WHAT THE TASK ASKS: Restate word for word the lines of the records below, starting at the line that contains "Protein 7WWS (pdb70)" and ending at the line that contains "GO:0031012 extracellular matrix (C, HDA)", with both of those lines included and nothing else.

*** SUPPLIED DATA

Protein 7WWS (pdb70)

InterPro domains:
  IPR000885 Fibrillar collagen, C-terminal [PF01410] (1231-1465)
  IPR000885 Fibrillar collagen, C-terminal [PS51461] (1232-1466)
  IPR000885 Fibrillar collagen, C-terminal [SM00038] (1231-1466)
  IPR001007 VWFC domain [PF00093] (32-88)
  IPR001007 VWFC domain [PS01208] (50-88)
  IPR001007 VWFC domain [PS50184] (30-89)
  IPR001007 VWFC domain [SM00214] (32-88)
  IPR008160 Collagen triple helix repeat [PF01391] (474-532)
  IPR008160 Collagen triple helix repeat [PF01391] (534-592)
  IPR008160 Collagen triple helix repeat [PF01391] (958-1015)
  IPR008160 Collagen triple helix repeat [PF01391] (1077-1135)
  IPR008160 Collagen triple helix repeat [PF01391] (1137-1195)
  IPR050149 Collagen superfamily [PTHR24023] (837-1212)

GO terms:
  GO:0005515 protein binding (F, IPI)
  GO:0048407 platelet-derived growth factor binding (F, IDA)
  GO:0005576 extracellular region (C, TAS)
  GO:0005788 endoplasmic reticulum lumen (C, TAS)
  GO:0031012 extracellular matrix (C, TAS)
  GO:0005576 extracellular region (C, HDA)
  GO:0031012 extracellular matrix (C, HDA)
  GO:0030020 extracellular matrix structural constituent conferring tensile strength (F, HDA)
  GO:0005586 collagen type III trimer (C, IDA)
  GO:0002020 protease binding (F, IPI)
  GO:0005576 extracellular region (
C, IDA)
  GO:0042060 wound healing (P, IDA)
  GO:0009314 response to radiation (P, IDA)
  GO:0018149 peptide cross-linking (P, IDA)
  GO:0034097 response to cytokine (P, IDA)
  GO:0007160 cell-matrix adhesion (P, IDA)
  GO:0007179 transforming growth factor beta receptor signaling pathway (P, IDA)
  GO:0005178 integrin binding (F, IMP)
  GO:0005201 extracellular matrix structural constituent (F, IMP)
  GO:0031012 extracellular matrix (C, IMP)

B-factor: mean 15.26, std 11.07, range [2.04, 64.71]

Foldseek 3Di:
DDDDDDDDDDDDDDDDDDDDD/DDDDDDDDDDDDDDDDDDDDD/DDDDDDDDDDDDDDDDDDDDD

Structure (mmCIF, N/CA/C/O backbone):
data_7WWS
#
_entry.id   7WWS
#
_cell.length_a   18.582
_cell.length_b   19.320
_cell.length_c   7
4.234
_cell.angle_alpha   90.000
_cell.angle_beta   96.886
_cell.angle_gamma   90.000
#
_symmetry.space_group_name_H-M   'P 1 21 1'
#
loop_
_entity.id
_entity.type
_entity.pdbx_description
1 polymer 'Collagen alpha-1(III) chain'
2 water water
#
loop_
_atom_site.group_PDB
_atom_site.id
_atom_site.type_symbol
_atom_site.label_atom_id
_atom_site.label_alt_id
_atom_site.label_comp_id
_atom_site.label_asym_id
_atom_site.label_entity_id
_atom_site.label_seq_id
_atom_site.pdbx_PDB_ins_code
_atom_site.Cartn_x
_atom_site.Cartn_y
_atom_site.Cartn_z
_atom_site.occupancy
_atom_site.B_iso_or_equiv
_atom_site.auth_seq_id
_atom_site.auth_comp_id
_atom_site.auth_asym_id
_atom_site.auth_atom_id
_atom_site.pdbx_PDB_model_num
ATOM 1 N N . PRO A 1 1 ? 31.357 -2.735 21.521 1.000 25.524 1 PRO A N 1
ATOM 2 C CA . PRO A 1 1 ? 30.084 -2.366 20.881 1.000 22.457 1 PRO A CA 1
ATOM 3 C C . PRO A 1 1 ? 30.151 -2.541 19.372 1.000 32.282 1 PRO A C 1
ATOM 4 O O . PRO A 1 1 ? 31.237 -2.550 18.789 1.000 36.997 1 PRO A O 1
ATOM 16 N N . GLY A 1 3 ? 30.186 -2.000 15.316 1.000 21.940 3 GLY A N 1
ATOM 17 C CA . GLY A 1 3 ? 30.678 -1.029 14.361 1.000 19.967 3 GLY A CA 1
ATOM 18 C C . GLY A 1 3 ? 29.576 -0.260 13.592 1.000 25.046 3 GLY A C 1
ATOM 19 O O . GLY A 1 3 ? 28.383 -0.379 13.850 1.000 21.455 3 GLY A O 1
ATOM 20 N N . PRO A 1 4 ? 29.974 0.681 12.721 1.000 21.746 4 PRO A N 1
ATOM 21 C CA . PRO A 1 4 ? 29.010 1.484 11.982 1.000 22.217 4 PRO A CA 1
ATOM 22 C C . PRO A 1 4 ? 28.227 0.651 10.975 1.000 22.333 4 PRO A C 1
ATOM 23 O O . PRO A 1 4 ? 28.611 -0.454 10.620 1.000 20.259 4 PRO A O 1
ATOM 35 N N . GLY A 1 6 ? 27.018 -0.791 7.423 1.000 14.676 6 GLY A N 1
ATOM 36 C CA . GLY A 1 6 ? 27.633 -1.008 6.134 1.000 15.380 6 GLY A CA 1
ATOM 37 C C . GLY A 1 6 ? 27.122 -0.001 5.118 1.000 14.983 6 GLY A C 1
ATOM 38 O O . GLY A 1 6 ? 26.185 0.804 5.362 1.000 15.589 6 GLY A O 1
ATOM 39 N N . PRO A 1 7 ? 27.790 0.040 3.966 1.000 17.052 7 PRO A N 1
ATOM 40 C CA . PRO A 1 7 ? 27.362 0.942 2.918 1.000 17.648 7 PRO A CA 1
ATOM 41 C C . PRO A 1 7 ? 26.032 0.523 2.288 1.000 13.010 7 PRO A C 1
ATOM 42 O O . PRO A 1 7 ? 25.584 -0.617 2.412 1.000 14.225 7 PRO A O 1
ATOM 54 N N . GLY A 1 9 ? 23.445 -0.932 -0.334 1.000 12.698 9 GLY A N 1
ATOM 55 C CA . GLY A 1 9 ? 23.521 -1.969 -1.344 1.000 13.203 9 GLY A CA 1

******
*** SUPPLIED DATA

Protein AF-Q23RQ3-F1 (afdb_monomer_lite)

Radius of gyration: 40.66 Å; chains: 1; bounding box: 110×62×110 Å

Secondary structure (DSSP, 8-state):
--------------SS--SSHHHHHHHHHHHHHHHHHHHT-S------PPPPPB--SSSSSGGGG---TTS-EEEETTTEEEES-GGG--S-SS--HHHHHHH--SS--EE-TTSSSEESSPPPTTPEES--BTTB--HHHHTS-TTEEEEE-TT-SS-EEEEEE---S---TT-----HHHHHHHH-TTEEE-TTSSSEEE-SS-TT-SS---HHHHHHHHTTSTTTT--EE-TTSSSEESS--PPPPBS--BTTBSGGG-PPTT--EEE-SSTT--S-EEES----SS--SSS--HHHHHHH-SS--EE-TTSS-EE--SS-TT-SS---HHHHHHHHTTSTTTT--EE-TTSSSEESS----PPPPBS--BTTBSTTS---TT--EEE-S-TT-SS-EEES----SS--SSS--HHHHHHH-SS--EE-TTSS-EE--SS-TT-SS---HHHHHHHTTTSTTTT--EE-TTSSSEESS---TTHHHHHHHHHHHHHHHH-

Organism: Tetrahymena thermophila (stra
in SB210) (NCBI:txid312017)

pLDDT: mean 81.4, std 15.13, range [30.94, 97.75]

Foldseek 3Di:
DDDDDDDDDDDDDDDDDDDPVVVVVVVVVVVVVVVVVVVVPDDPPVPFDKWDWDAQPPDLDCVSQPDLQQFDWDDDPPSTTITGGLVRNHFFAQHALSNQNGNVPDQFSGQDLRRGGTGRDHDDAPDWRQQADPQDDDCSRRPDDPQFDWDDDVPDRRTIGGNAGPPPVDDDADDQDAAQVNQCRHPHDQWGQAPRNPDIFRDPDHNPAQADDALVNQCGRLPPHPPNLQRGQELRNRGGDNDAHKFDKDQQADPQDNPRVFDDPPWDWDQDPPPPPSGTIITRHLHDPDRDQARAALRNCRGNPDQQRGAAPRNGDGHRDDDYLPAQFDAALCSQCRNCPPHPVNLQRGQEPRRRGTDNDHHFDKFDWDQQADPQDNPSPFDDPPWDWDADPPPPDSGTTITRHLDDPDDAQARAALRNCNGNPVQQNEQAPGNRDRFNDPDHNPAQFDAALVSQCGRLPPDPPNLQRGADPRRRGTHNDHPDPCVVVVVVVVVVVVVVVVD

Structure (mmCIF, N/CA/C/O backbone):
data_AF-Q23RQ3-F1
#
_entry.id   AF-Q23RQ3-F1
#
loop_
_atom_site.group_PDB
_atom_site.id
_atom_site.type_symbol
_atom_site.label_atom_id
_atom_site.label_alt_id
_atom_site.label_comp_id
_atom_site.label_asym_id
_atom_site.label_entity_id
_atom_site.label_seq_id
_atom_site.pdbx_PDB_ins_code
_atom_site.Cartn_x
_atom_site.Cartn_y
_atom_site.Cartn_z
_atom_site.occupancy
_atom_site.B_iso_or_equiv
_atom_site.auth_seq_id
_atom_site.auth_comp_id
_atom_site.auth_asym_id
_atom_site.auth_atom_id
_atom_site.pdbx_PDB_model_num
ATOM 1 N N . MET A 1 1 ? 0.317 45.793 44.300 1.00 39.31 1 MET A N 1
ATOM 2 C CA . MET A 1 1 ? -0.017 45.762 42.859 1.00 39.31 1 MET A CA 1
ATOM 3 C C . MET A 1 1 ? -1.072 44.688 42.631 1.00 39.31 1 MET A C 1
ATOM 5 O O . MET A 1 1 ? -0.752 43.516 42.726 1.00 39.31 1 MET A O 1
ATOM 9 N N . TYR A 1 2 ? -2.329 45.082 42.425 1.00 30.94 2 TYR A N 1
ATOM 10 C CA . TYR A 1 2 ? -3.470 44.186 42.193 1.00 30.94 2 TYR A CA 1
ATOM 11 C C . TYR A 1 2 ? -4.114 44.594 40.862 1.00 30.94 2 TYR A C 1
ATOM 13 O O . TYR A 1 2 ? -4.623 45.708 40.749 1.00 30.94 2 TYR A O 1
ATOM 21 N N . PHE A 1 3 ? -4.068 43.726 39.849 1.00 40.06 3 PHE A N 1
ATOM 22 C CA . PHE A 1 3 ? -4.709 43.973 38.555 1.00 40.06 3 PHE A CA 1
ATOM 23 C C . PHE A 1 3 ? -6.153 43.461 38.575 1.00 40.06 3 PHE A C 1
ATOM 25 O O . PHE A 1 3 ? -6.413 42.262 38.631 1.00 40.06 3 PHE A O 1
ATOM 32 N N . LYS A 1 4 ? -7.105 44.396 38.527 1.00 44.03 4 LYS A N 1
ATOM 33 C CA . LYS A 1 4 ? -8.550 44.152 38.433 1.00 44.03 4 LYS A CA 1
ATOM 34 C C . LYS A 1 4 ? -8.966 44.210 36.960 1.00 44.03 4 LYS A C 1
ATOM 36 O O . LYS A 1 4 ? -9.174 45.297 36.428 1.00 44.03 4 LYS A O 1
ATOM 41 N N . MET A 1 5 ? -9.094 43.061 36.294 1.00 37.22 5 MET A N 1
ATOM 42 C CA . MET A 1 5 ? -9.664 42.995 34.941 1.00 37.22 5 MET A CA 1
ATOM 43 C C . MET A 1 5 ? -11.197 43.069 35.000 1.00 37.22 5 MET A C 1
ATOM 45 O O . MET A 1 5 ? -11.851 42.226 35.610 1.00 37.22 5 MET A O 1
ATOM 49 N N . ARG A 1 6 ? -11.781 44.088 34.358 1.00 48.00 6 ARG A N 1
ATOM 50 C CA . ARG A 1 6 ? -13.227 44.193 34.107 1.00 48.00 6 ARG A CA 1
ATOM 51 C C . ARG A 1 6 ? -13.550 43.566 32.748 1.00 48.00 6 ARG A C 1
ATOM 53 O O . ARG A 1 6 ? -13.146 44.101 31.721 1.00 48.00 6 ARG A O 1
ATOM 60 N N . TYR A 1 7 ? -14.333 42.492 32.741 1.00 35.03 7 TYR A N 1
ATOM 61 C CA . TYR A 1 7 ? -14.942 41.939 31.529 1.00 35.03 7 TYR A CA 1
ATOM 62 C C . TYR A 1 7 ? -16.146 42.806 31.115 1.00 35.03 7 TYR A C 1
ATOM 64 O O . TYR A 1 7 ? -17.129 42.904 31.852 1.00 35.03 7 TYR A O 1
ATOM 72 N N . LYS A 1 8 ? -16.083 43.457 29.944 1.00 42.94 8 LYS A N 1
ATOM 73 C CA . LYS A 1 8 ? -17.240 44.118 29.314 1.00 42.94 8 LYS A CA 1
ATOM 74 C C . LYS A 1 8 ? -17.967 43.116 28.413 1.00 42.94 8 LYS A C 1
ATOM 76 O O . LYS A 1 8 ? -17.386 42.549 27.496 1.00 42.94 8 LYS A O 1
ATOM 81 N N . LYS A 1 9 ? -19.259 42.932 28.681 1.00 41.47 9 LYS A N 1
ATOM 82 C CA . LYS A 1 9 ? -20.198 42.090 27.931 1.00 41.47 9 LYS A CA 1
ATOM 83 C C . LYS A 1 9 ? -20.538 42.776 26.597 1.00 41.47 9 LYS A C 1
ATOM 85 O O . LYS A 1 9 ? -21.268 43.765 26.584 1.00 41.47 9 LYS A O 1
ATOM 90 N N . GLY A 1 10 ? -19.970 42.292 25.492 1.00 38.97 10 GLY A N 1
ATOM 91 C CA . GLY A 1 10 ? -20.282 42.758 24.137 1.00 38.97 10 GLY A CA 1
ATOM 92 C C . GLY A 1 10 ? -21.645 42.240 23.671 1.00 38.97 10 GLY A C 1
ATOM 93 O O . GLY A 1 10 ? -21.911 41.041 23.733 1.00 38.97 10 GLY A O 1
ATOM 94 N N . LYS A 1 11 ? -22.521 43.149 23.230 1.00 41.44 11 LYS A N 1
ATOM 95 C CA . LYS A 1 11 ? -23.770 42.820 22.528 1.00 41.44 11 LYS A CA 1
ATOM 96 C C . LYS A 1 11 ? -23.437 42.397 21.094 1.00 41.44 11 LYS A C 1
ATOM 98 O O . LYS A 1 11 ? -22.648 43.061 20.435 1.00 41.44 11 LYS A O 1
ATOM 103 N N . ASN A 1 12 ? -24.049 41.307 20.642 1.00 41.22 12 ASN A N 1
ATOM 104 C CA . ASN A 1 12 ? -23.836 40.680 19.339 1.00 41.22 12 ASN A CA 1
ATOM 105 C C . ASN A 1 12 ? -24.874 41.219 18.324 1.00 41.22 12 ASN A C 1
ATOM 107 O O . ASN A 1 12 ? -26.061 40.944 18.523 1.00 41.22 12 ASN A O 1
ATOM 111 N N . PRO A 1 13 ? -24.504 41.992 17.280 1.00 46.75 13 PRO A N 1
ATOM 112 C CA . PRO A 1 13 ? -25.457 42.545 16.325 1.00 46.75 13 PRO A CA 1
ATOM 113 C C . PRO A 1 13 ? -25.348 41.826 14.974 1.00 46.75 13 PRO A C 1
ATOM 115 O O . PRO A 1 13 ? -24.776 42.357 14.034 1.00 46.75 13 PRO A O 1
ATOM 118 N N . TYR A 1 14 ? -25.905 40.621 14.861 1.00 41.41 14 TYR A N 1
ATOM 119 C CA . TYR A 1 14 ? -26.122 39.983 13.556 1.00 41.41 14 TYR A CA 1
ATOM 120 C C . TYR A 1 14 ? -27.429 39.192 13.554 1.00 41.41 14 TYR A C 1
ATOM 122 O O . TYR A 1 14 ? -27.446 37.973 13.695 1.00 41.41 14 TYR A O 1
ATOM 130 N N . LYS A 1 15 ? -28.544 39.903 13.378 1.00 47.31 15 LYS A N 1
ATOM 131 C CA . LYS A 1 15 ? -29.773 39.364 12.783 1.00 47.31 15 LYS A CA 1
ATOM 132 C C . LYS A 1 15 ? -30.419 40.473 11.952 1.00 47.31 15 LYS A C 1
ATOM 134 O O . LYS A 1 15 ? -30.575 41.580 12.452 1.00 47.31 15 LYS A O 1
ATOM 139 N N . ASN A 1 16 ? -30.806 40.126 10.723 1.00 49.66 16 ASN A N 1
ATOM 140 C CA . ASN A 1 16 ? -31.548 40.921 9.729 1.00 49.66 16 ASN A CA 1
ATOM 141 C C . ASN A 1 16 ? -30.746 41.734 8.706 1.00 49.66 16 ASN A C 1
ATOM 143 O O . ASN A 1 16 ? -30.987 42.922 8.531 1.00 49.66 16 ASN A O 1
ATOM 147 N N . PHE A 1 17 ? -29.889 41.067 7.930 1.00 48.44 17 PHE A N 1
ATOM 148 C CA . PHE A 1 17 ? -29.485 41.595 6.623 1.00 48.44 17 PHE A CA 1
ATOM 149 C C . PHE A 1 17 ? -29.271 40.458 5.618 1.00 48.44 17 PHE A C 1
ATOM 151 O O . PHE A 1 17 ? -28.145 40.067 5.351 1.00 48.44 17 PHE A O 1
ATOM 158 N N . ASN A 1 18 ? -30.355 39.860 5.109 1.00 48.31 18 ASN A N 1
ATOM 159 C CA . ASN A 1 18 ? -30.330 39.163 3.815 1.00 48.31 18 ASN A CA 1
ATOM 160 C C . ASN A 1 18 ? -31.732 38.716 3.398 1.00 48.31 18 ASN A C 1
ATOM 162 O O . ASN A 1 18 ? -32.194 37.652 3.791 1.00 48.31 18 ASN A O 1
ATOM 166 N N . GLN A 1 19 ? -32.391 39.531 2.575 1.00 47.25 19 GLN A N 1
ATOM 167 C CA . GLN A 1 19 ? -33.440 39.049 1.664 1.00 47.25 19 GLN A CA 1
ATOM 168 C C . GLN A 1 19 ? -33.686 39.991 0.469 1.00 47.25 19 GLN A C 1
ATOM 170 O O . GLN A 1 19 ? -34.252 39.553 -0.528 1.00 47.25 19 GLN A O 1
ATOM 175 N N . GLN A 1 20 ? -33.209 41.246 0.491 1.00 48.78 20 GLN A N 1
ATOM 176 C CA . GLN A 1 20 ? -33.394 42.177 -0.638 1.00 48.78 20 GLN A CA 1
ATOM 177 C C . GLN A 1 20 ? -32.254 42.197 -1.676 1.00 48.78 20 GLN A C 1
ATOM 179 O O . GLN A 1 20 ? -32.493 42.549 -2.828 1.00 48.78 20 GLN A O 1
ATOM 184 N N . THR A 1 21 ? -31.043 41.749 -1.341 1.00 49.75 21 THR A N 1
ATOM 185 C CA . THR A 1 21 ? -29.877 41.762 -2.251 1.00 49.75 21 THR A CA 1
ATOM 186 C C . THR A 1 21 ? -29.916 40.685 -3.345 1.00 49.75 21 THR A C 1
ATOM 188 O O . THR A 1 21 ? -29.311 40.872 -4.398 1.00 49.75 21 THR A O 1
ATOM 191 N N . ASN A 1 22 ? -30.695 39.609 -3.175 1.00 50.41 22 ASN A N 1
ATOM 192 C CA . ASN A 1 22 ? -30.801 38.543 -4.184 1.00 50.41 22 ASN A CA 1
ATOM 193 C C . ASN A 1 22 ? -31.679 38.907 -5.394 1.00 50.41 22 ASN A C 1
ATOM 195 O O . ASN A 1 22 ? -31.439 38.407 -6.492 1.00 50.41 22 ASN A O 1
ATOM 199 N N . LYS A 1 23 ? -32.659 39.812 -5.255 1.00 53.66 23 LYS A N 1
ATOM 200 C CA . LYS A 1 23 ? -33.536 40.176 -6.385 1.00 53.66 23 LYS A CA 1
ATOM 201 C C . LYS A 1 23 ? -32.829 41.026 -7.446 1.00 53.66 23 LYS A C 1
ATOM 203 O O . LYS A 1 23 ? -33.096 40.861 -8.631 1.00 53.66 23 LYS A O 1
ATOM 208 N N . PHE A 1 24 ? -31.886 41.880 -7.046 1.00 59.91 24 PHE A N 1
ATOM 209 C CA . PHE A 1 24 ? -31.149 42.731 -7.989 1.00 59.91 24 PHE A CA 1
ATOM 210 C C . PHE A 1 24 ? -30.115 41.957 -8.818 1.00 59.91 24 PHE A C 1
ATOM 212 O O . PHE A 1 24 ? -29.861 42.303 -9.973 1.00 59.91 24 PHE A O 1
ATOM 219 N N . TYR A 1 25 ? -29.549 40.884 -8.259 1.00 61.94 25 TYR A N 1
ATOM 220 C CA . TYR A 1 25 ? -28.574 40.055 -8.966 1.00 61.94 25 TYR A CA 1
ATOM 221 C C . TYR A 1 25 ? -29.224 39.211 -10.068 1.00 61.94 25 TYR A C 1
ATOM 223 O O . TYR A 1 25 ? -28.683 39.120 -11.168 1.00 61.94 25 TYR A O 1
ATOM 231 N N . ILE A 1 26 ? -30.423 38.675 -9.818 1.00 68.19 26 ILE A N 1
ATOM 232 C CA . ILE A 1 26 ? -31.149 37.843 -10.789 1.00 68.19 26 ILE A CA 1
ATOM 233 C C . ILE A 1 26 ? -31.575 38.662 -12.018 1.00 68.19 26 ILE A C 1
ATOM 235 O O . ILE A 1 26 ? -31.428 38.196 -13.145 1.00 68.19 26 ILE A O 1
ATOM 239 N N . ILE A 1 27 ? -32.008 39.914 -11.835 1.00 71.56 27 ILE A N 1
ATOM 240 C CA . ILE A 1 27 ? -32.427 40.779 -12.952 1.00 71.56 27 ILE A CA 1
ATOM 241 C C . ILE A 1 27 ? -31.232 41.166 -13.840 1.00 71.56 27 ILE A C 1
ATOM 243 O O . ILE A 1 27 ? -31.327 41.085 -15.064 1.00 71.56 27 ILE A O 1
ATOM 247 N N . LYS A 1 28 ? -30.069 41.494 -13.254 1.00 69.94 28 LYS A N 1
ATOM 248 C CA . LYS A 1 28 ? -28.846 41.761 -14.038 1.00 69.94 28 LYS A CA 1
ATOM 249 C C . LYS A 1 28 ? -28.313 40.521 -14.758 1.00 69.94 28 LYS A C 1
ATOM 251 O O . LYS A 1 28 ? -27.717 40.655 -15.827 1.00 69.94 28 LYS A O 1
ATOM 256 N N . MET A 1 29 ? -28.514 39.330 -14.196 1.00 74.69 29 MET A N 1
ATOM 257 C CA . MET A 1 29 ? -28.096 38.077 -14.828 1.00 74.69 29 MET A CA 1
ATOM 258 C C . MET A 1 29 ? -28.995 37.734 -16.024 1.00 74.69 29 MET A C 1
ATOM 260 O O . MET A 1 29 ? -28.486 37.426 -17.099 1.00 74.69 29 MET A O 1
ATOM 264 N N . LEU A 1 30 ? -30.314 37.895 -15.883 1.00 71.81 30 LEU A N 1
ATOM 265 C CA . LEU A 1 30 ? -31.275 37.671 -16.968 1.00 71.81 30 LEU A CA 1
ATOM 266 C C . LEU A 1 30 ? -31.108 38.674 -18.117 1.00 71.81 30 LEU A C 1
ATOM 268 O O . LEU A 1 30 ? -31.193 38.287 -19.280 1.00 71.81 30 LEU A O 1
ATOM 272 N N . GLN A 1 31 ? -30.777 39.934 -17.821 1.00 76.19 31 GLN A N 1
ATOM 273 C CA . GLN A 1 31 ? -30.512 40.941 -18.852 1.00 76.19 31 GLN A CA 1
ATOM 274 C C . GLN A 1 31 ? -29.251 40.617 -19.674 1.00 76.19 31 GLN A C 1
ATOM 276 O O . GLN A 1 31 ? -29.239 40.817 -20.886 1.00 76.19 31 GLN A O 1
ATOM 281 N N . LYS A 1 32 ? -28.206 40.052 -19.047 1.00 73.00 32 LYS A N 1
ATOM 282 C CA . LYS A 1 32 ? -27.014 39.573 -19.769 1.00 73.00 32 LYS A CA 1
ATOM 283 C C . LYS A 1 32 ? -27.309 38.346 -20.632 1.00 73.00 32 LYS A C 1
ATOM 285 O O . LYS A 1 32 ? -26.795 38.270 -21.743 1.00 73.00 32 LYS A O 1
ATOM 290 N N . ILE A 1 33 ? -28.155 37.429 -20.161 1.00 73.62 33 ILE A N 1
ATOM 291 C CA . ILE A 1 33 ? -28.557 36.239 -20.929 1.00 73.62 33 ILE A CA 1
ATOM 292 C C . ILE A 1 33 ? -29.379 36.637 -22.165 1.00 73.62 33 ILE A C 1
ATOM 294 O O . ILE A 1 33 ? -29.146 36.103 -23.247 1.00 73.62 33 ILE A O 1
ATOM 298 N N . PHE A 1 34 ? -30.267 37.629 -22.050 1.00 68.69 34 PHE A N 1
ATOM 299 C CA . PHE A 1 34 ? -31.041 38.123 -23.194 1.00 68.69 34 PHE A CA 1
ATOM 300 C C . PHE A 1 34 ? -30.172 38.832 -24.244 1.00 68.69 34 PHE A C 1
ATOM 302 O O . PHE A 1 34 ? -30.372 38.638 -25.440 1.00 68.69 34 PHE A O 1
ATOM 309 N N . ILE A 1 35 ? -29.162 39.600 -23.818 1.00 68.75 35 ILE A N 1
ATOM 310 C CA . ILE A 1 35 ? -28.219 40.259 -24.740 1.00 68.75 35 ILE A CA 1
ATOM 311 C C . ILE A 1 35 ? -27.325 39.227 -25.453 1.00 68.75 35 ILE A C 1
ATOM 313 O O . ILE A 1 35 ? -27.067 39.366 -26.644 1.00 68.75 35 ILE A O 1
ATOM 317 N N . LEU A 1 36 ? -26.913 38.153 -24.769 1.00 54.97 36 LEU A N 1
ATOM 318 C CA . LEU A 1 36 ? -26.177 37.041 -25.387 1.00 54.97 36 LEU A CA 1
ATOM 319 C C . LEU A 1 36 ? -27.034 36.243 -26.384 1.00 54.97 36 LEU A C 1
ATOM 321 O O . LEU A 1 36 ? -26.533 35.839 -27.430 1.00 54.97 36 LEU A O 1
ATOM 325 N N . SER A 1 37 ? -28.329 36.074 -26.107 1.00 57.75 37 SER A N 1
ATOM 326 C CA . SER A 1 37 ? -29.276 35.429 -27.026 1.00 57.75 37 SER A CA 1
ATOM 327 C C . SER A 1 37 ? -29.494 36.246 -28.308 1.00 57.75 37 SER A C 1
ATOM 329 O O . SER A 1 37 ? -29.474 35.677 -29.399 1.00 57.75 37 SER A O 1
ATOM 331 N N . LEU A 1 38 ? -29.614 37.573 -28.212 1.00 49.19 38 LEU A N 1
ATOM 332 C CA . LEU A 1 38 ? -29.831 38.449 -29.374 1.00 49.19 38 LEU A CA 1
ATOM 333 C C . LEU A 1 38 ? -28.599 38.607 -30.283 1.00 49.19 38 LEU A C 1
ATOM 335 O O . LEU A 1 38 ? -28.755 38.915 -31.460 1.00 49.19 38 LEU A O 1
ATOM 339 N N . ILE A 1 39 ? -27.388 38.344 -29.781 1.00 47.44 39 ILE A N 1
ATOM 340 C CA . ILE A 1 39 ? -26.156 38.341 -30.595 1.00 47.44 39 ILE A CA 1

******

OUTPUT OF THE EXERCISE:
Protein 7WWS (pdb70)

InterPro domains:
  IPR000885 Fibrillar collagen, C-terminal [PF01410] (1231-1465)
  IPR000885 Fibrillar collagen, C-terminal [PS51461] (1232-1466)
  IPR000885 Fibrillar collagen, C-terminal [SM00038] (1231-1466)
  IPR001007 VWFC domain [PF00093] (32-88)
  IPR001007 VWFC domain [PS01208] (50-88)
  IPR001007 VWFC domain [PS50184] (30-89)
  IPR001007 VWFC domain [SM00214] (32-88)
  IPR008160 Collagen triple helix repeat [PF01391] (474-532)
  IPR008160 Collagen triple helix repeat [PF01391] (534-592)
  IPR008160 Collagen triple helix repeat [PF01391] (958-1015)
  IPR008160 Collagen triple helix repeat [PF01391] (1077-1135)
  IPR008160 Collagen triple helix repeat [PF01391] (1137-1195)
  IPR050149 Collagen superfamily [PTHR24023] (837-1212)

GO terms:
  GO:0005515 protein binding (F, IPI)
  GO:0048407 platelet-derived growth factor binding (F, IDA)
  GO:0005576 extracellular region (C, TAS)
  GO:0005788 endoplasmic reticulum lumen (C, TAS)
  GO:0031012 extracellular matrix (C, TAS)
  GO:0005576 extracellular region (C, HDA)
  GO:0031012 extracellular matrix (C, HDA)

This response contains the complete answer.